Historian Alfred McCoy has alleged that, in 1965, Conein arranged a truce between the CIA and drug trafficking Corsicans in Saigon. The truce, according to McCoy, allowed the Corsicans to traffic, as long as they served as contact men for the CIA. The truce also endowed the Corsicans with “free passage” at a time when Marseilles’ heroin labs were turning from Turkish to Southeast Asian morphine base.
Conein denied McCoy’s allegation and insisted that his meeting with the Corsicans was solely to resolve a problem caused by Daniel Ellsberg’s “peccadilloes with the mistress of a Corsican.”
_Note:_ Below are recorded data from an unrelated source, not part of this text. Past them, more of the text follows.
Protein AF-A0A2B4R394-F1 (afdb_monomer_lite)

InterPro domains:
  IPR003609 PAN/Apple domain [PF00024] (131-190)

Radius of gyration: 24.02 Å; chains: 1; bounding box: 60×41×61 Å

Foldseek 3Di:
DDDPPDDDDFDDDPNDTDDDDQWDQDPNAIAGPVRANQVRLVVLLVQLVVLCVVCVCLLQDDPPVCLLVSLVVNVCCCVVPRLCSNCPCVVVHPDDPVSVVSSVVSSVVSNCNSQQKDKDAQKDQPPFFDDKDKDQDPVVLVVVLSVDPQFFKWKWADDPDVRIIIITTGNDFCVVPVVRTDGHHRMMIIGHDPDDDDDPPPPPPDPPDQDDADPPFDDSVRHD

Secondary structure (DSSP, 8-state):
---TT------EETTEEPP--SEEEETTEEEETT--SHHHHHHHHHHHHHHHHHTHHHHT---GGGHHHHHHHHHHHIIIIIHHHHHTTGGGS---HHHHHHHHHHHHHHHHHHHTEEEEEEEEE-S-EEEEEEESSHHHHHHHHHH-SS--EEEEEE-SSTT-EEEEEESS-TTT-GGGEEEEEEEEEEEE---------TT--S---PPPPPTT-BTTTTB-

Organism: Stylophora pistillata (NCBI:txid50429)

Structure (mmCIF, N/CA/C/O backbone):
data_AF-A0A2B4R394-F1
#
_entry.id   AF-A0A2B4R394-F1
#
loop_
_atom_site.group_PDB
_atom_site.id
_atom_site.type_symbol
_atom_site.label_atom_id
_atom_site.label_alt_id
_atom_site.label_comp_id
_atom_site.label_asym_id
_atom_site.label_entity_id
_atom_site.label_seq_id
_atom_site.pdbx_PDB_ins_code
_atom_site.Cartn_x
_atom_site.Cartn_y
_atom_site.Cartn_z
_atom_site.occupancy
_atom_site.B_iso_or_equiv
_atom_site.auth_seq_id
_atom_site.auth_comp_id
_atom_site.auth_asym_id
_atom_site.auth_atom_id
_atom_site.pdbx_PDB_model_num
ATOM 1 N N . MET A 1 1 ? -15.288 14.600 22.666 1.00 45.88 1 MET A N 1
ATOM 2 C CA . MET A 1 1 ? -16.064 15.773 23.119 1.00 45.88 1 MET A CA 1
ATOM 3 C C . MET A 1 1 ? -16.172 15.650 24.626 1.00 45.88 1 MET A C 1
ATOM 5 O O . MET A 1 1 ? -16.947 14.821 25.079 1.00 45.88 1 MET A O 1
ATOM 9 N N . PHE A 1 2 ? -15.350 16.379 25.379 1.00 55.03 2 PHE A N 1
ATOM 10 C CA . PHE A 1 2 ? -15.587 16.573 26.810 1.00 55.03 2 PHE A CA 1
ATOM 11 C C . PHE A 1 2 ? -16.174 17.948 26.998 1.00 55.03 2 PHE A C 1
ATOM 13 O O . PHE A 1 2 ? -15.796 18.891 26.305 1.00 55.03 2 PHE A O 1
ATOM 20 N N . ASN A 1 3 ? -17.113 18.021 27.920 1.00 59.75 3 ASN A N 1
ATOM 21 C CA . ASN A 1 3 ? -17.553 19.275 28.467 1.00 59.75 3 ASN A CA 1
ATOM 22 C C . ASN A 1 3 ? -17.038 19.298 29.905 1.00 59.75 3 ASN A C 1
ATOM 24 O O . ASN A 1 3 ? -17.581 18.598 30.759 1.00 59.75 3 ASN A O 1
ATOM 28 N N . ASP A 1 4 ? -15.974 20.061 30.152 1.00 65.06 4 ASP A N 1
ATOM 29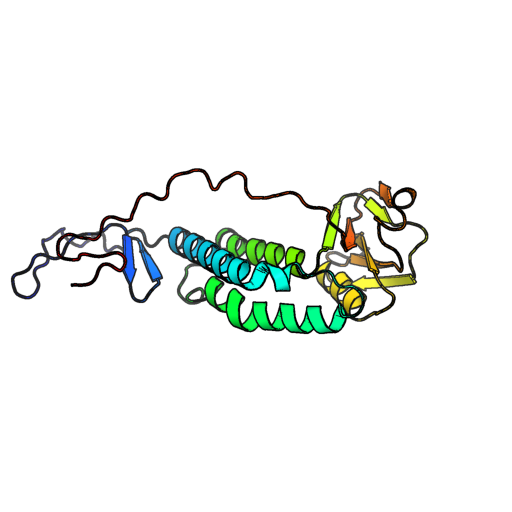 C CA . ASP A 1 4 ? -15.324 20.171 31.469 1.00 65.06 4 ASP A CA 1
ATOM 30 C C . ASP A 1 4 ? -16.235 20.839 32.521 1.00 65.06 4 ASP A C 1
ATOM 32 O O . ASP A 1 4 ? -15.892 20.933 33.696 1.00 65.06 4 ASP A O 1
ATOM 36 N N . HIS A 1 5 ? -17.428 21.273 32.105 1.00 62.19 5 HIS A N 1
ATOM 37 C CA . HIS A 1 5 ? -18.466 21.859 32.947 1.00 62.19 5 HIS A CA 1
ATOM 38 C C . HIS A 1 5 ? -19.539 20.857 33.407 1.00 62.19 5 HIS A C 1
ATOM 40 O O . HIS A 1 5 ? -20.499 21.252 34.068 1.00 62.19 5 HIS A O 1
ATOM 46 N N . VAL A 1 6 ? -19.423 19.570 33.060 1.00 66.94 6 VAL A N 1
ATOM 47 C CA . VAL A 1 6 ? -20.380 18.541 33.494 1.00 66.94 6 VAL A CA 1
ATOM 48 C C . VAL A 1 6 ? -19.921 17.917 34.810 1.00 66.94 6 VAL A C 1
ATOM 50 O O . VAL A 1 6 ? -18.894 17.244 34.870 1.00 66.94 6 VAL A O 1
ATOM 53 N N . ASN A 1 7 ? -20.717 18.093 35.867 1.00 66.69 7 ASN A N 1
ATOM 54 C CA . ASN A 1 7 ? -20.523 17.368 37.121 1.00 66.69 7 ASN A CA 1
ATOM 55 C C . ASN A 1 7 ? -20.690 15.859 36.893 1.00 66.69 7 ASN A C 1
ATOM 57 O O . ASN A 1 7 ? -21.728 15.408 36.397 1.00 66.69 7 ASN A O 1
ATOM 61 N N . LYS A 1 8 ? -19.681 15.075 37.296 1.00 68.81 8 LYS A N 1
ATOM 62 C CA . LYS A 1 8 ? -19.762 13.609 37.306 1.00 68.81 8 LYS A CA 1
ATOM 63 C C . LYS A 1 8 ? -20.958 13.185 38.155 1.00 68.81 8 LYS A C 1
ATOM 65 O O . LYS A 1 8 ? -20.985 13.417 39.359 1.00 68.81 8 LYS A O 1
ATOM 70 N N . SER A 1 9 ? -21.945 12.576 37.514 1.00 72.75 9 SER A N 1
ATOM 71 C CA . SER A 1 9 ? -23.172 12.103 38.146 1.00 72.75 9 SER A CA 1
ATOM 72 C C . SER A 1 9 ? -23.520 10.720 37.611 1.00 72.75 9 SER A C 1
ATOM 74 O O . SER A 1 9 ? -23.218 10.381 36.466 1.00 72.75 9 SER A O 1
ATOM 76 N N . THR A 1 10 ? -24.108 9.891 38.469 1.00 81.81 10 THR A N 1
ATOM 77 C CA . THR A 1 10 ? -24.514 8.532 38.114 1.00 81.81 10 THR A CA 1
ATOM 78 C C . THR A 1 10 ? -25.757 8.591 37.234 1.00 81.81 10 THR A C 1
ATOM 80 O O . THR A 1 10 ? -26.817 9.028 37.677 1.00 81.81 10 THR A O 1
ATOM 83 N N . ILE A 1 11 ? -25.633 8.147 35.983 1.00 84.81 11 ILE A N 1
ATOM 84 C CA . ILE A 1 11 ? -26.751 8.105 35.038 1.00 84.81 11 ILE A CA 1
ATOM 85 C C . ILE A 1 11 ? -27.517 6.796 35.248 1.00 84.81 11 ILE A C 1
ATOM 87 O O . ILE A 1 11 ? -26.937 5.709 35.205 1.00 84.81 11 ILE A O 1
ATOM 91 N N . THR A 1 12 ? -28.826 6.907 35.470 1.00 87.50 12 THR A N 1
ATOM 92 C CA . THR A 1 12 ? -29.750 5.772 35.577 1.00 87.50 12 THR A CA 1
ATOM 93 C C . THR A 1 12 ? -30.775 5.823 34.450 1.00 87.50 12 THR A C 1
ATOM 95 O O . THR A 1 12 ? -31.353 6.871 34.177 1.00 87.50 12 THR A O 1
ATOM 98 N N . VAL A 1 13 ? -31.001 4.686 33.795 1.00 88.56 13 VAL A N 1
ATOM 99 C CA . VAL A 1 13 ? -32.050 4.498 32.781 1.00 88.56 13 VAL A CA 1
ATOM 100 C C . VAL A 1 13 ? -32.863 3.280 33.199 1.00 88.56 13 VAL A C 1
ATOM 102 O O . VAL A 1 13 ? -32.292 2.228 33.483 1.00 88.56 13 VAL A O 1
ATOM 105 N N . ASP A 1 14 ? -34.181 3.442 33.326 1.00 89.56 14 ASP A N 1
ATOM 106 C CA . ASP A 1 14 ? -35.115 2.401 33.789 1.00 89.56 14 ASP A CA 1
ATOM 107 C C . ASP A 1 14 ? -34.701 1.737 35.117 1.00 89.56 14 ASP A C 1
ATOM 109 O O . ASP A 1 14 ? -34.804 0.525 35.305 1.00 89.56 14 ASP A O 1
ATOM 113 N N . GLY A 1 15 ? -34.163 2.536 36.046 1.00 87.06 15 GLY A N 1
ATOM 114 C CA . GLY A 1 15 ? -33.688 2.060 37.350 1.00 87.06 15 GLY A CA 1
ATOM 115 C C . GLY A 1 15 ? -32.363 1.285 37.316 1.00 87.06 15 GLY A C 1
ATOM 116 O O . GLY A 1 15 ? -31.906 0.832 38.365 1.00 87.06 15 GLY A O 1
ATOM 117 N N . LYS A 1 16 ? -31.711 1.150 36.152 1.00 89.31 16 LYS A N 1
ATOM 118 C CA . LYS A 1 16 ? -30.377 0.547 36.011 1.00 89.31 16 LYS A CA 1
ATOM 119 C C . LYS A 1 16 ? -29.304 1.618 35.862 1.00 89.31 16 LYS A C 1
ATOM 121 O O . LYS A 1 16 ? -29.442 2.542 35.064 1.00 89.31 16 LYS A O 1
ATOM 126 N N . ILE A 1 17 ? -28.220 1.473 36.620 1.00 88.88 17 ILE A N 1
ATOM 127 C CA . ILE A 1 17 ? -27.039 2.336 36.514 1.00 88.88 17 ILE A CA 1
ATOM 128 C C . ILE A 1 17 ? -26.282 1.969 35.236 1.00 88.88 17 ILE A C 1
ATOM 130 O O . ILE A 1 17 ? -25.988 0.795 35.008 1.00 88.88 17 ILE A O 1
ATOM 134 N N . ILE A 1 18 ? -25.968 2.965 34.407 1.00 87.06 18 ILE A N 1
ATOM 135 C CA . ILE A 1 18 ? -25.147 2.767 33.209 1.00 87.06 18 ILE A CA 1
ATOM 136 C C . ILE A 1 18 ? -23.672 2.703 33.616 1.00 87.06 18 ILE A C 1
ATOM 138 O O . ILE A 1 18 ? -23.177 3.584 34.319 1.00 87.06 18 ILE A O 1
ATOM 142 N N . GLU A 1 19 ? -22.969 1.666 33.155 1.00 84.75 19 GLU A N 1
ATOM 143 C CA . GLU A 1 19 ? -21.531 1.511 33.374 1.00 84.75 19 GLU A CA 1
ATOM 144 C C . GLU A 1 19 ? -20.740 2.583 32.609 1.00 84.75 19 GLU A C 1
ATOM 146 O O . GLU A 1 19 ? -20.927 2.798 31.409 1.00 84.75 19 GLU A O 1
ATOM 151 N N . GLU A 1 20 ? -19.831 3.253 33.313 1.00 83.06 20 GLU A N 1
ATOM 152 C CA . GLU A 1 20 ? -18.920 4.225 32.723 1.00 83.06 20 GLU A CA 1
ATOM 153 C C . GLU A 1 20 ? -17.710 3.492 32.122 1.00 83.06 20 GLU A C 1
ATOM 155 O O . GLU A 1 20 ? -16.913 2.902 32.848 1.00 83.06 20 GLU A O 1
ATOM 160 N N . ALA A 1 21 ? -17.554 3.535 30.796 1.00 84.81 21 ALA A N 1
ATOM 161 C CA . ALA A 1 21 ? -16.471 2.851 30.087 1.00 84.81 21 ALA A CA 1
ATOM 162 C C . ALA A 1 21 ? -15.508 3.838 29.408 1.00 84.81 21 ALA A C 1
ATOM 164 O O . ALA A 1 21 ? -15.927 4.798 28.760 1.00 84.81 21 ALA A O 1
ATOM 165 N N . ASP A 1 22 ? -14.202 3.566 29.491 1.00 85.50 22 ASP A N 1
ATOM 166 C CA . ASP A 1 22 ? -13.168 4.376 28.825 1.00 85.50 22 ASP A CA 1
ATOM 167 C C . ASP A 1 22 ? -13.082 4.126 27.314 1.00 85.50 22 ASP A C 1
ATOM 169 O O . ASP A 1 22 ? -12.636 4.985 26.548 1.00 85.50 22 ASP A O 1
ATOM 173 N N . SER A 1 23 ? -13.520 2.949 26.870 1.00 87.50 23 SER A N 1
ATOM 174 C CA . SER A 1 23 ? -13.655 2.619 25.457 1.00 87.50 23 SER A CA 1
ATOM 175 C C . SER A 1 23 ? -14.826 1.674 25.237 1.00 87.50 23 SER A C 1
ATOM 177 O O . SER A 1 23 ? -15.035 0.759 26.031 1.00 87.50 23 SER A O 1
ATOM 179 N N . TYR A 1 24 ? -15.560 1.865 24.147 1.00 88.12 24 TYR A N 1
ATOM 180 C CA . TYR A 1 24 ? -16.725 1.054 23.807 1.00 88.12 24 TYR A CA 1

It is impossible to know who is telling the truth. What is known is that in July 1971, on Howard Hunt’s recommendation, the White House hired Conein as an expert on Corsican drug traffickers in Southeast Asia. Conein was assigned as a consultant to the SIO’s Far East Asia desk. His activities will be discussed in greater detail below.
The Parallel Mechanism
In September 1971, the Heroin Committee was reorganized as the Cabinet Committee for International Narcotics Control (CCINC) under Secretary of State William Rogers. CCINC’s mandate was to “set policies which relate international considerations to domestic considerations.” By 1975, its budget amounted to $875 million, and the war on drugs had become a most profitable industry.
Concurrently, the CIA formed a unilateral drug unit in its operations division under Seymour Bolten. Known as the Special Assistant to the Director for the Coordination of Narcotics, Bolten directed CIA division and station chiefs in unilateral drug control operations. In doing this, Bolten worked closely with Ted Shackley, who in 1972 was appointed head of the CIA’s Western Hemisphere Division. Bolten and Shackley had worked together in post-war Germany, as well as in anti-Castro Cubans operations in the early 1960s. Their collaboration would grease federal drug law enforcement’s skid into oblivion.
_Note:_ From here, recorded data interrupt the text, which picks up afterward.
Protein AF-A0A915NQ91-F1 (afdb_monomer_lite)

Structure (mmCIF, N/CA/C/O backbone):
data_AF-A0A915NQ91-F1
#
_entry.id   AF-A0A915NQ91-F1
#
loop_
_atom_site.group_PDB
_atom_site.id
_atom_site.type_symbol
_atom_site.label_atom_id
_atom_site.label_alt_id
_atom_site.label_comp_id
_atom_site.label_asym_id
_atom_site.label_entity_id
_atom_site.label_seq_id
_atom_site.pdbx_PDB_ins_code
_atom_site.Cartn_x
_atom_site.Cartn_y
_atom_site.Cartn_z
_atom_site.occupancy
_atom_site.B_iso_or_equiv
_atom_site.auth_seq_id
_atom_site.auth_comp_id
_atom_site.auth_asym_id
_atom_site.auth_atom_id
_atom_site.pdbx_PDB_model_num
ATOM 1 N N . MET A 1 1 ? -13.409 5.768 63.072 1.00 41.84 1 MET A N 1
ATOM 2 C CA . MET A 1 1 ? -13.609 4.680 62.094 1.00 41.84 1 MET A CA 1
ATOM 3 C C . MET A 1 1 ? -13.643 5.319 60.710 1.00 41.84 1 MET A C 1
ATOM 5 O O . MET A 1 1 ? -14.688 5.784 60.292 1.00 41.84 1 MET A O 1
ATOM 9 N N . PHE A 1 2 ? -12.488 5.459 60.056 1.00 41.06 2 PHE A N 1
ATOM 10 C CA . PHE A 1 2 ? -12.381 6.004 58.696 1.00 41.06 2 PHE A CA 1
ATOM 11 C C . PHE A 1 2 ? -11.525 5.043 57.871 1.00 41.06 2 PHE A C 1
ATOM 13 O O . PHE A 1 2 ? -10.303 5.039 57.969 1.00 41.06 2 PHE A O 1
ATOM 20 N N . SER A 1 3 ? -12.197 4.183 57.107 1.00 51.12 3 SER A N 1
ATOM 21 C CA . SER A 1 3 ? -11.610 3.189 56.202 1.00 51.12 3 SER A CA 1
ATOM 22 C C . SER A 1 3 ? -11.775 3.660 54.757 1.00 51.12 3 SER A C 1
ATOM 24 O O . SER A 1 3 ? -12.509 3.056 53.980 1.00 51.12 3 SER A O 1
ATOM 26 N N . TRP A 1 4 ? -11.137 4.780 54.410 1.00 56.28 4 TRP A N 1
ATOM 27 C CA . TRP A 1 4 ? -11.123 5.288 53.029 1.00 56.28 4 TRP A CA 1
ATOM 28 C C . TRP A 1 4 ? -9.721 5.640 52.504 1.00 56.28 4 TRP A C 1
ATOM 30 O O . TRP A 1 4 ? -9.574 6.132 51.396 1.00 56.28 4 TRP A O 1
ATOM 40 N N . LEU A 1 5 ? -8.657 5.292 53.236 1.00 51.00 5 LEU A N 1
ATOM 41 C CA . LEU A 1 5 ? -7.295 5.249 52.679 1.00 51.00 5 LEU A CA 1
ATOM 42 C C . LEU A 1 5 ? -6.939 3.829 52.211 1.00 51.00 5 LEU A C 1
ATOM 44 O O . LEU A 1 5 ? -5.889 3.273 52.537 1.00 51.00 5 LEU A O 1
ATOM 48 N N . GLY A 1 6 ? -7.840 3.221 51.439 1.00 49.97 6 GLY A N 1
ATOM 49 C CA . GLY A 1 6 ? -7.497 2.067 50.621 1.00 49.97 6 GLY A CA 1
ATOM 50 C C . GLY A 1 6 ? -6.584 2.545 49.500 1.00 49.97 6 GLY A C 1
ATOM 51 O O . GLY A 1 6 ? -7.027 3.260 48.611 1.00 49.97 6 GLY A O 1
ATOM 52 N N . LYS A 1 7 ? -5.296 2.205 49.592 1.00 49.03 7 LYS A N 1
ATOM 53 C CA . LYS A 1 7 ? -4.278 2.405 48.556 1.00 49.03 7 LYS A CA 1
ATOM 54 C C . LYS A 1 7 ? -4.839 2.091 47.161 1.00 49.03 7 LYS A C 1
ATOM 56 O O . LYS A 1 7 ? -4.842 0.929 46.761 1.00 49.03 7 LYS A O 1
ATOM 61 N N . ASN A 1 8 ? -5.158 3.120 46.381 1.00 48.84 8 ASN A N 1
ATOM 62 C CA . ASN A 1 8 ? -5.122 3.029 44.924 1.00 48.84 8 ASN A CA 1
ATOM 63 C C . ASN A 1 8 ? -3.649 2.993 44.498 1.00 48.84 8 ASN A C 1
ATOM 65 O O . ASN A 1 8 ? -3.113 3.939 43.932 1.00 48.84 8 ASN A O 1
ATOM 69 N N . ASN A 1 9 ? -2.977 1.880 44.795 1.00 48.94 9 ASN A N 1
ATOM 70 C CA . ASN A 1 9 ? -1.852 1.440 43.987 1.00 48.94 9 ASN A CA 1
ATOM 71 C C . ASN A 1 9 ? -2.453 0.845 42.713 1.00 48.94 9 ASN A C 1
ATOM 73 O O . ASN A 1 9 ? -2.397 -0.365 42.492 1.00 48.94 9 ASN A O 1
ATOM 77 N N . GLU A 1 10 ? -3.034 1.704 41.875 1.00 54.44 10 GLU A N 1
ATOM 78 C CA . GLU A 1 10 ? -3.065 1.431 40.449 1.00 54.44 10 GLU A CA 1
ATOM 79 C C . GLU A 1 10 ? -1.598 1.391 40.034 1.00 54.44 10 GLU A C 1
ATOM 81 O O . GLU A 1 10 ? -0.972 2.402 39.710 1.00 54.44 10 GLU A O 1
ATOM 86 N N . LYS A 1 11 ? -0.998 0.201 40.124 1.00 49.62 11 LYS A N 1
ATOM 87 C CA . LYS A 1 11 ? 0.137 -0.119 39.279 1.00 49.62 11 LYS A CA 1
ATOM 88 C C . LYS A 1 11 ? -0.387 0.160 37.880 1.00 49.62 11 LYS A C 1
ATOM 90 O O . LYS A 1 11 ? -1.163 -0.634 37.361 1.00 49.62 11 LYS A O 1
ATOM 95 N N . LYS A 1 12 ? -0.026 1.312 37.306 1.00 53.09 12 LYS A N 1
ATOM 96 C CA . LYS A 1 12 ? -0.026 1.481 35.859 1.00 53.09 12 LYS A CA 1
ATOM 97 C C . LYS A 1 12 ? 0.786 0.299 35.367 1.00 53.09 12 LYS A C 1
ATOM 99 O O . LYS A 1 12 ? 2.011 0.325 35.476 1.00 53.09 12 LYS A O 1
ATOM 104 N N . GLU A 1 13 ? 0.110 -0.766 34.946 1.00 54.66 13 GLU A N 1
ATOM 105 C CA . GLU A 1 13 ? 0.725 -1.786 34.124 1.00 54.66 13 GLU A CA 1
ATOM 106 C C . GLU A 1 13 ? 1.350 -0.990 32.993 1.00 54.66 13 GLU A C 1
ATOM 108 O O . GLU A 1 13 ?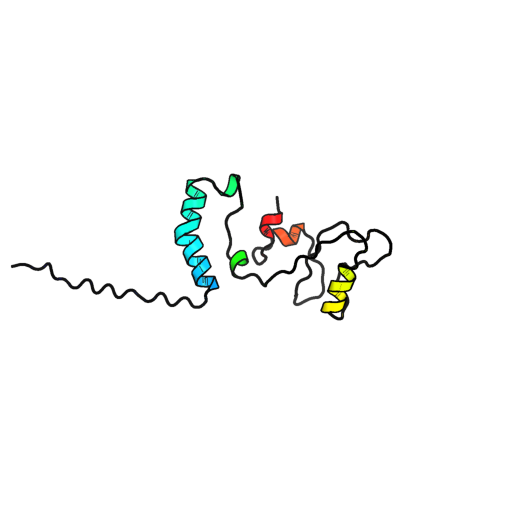 0.653 -0.347 32.197 1.00 54.66 13 GLU A O 1
ATOM 113 N N . GLN A 1 14 ? 2.681 -0.895 33.022 1.00 57.47 14 GLN A N 1
ATOM 114 C CA . GLN A 1 14 ? 3.422 -0.438 31.870 1.00 57.47 14 GLN A CA 1
ATOM 115 C C . GLN A 1 14 ? 2.962 -1.380 30.773 1.00 57.47 14 GLN A C 1
ATOM 117 O O . GLN A 1 14 ? 3.288 -2.562 30.789 1.00 57.47 14 GLN A O 1
ATOM 122 N N . ASN A 1 15 ? 2.096 -0.870 29.901 1.00 60.53 15 ASN A N 1
ATOM 123 C CA . ASN A 1 15 ? 1.704 -1.556 28.693 1.00 60.53 15 ASN A CA 1
ATOM 124 C C . ASN A 1 15 ? 2.983 -1.580 27.866 1.00 60.53 15 ASN A C 1
ATOM 126 O O . ASN A 1 15 ? 3.278 -0.625 27.148 1.00 60.53 15 ASN A O 1
ATOM 130 N N . VAL A 1 16 ? 3.808 -2.599 28.093 1.00 64.19 16 VAL A N 1
ATOM 131 C CA . VAL A 1 16 ? 5.000 -2.843 27.302 1.00 64.19 16 VAL A CA 1
ATOM 132 C C . VAL A 1 16 ? 4.468 -3.275 25.949 1.00 64.19 16 VAL A C 1
ATOM 134 O O . VAL A 1 16 ? 4.052 -4.411 25.765 1.00 64.19 16 VAL A O 1
ATOM 137 N N . LEU A 1 17 ? 4.361 -2.308 25.046 1.00 66.44 17 LEU A N 1
ATOM 138 C CA . LEU A 1 17 ? 4.081 -2.565 23.644 1.00 66.44 17 LEU A CA 1
ATOM 139 C C . LEU A 1 17 ? 5.282 -3.326 23.084 1.00 66.44 17 LEU A C 1
ATOM 141 O O . LEU A 1 17 ? 6.417 -2.907 23.328 1.00 66.44 17 LEU A O 1
ATOM 145 N N . GLU A 1 18 ? 5.058 -4.413 22.344 1.00 73.31 18 GLU A N 1
ATOM 146 C CA . GLU A 1 18 ? 6.174 -5.177 21.776 1.00 73.31 18 GLU A CA 1
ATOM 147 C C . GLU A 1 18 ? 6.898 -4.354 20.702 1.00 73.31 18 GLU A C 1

“Bolten screwed us,” BNDD’s Latin American division chief Jerry Strickler said emphatically. “And so did Shackley.”
Bolten “screwed” the BNDD, and the American judicial system, by setting up a “parallel mechanism” based on a computerized register of international drug traffickers and a CIA-staffed communications crew that intercepted calls from drug traffickers inside the U.S. to their accomplices around the world. The International Narcotics Information Network (INIS) was modeled on a computerized management information system Shackley had used to terrorize the underground resistance in South Vietnam.
Bolten’s staff also “re-tooled” dozens of CIA officers and slipped them into the BNDD. Several went to Lou Conein at the SIO for clandestine, highly illegal operations.
Factions within the CIA and military were opposed to Bolten’s parallel mechanism, but CIA Executive Director William Colby supported Bolten’s plan to preempt the BNDD and use its agents and informants for unilateral CIA purposes. The White House also supported the plan for political purposes related to Watergate. Top BNDD officials who resisted were expunged; those who cooperated were rewarded.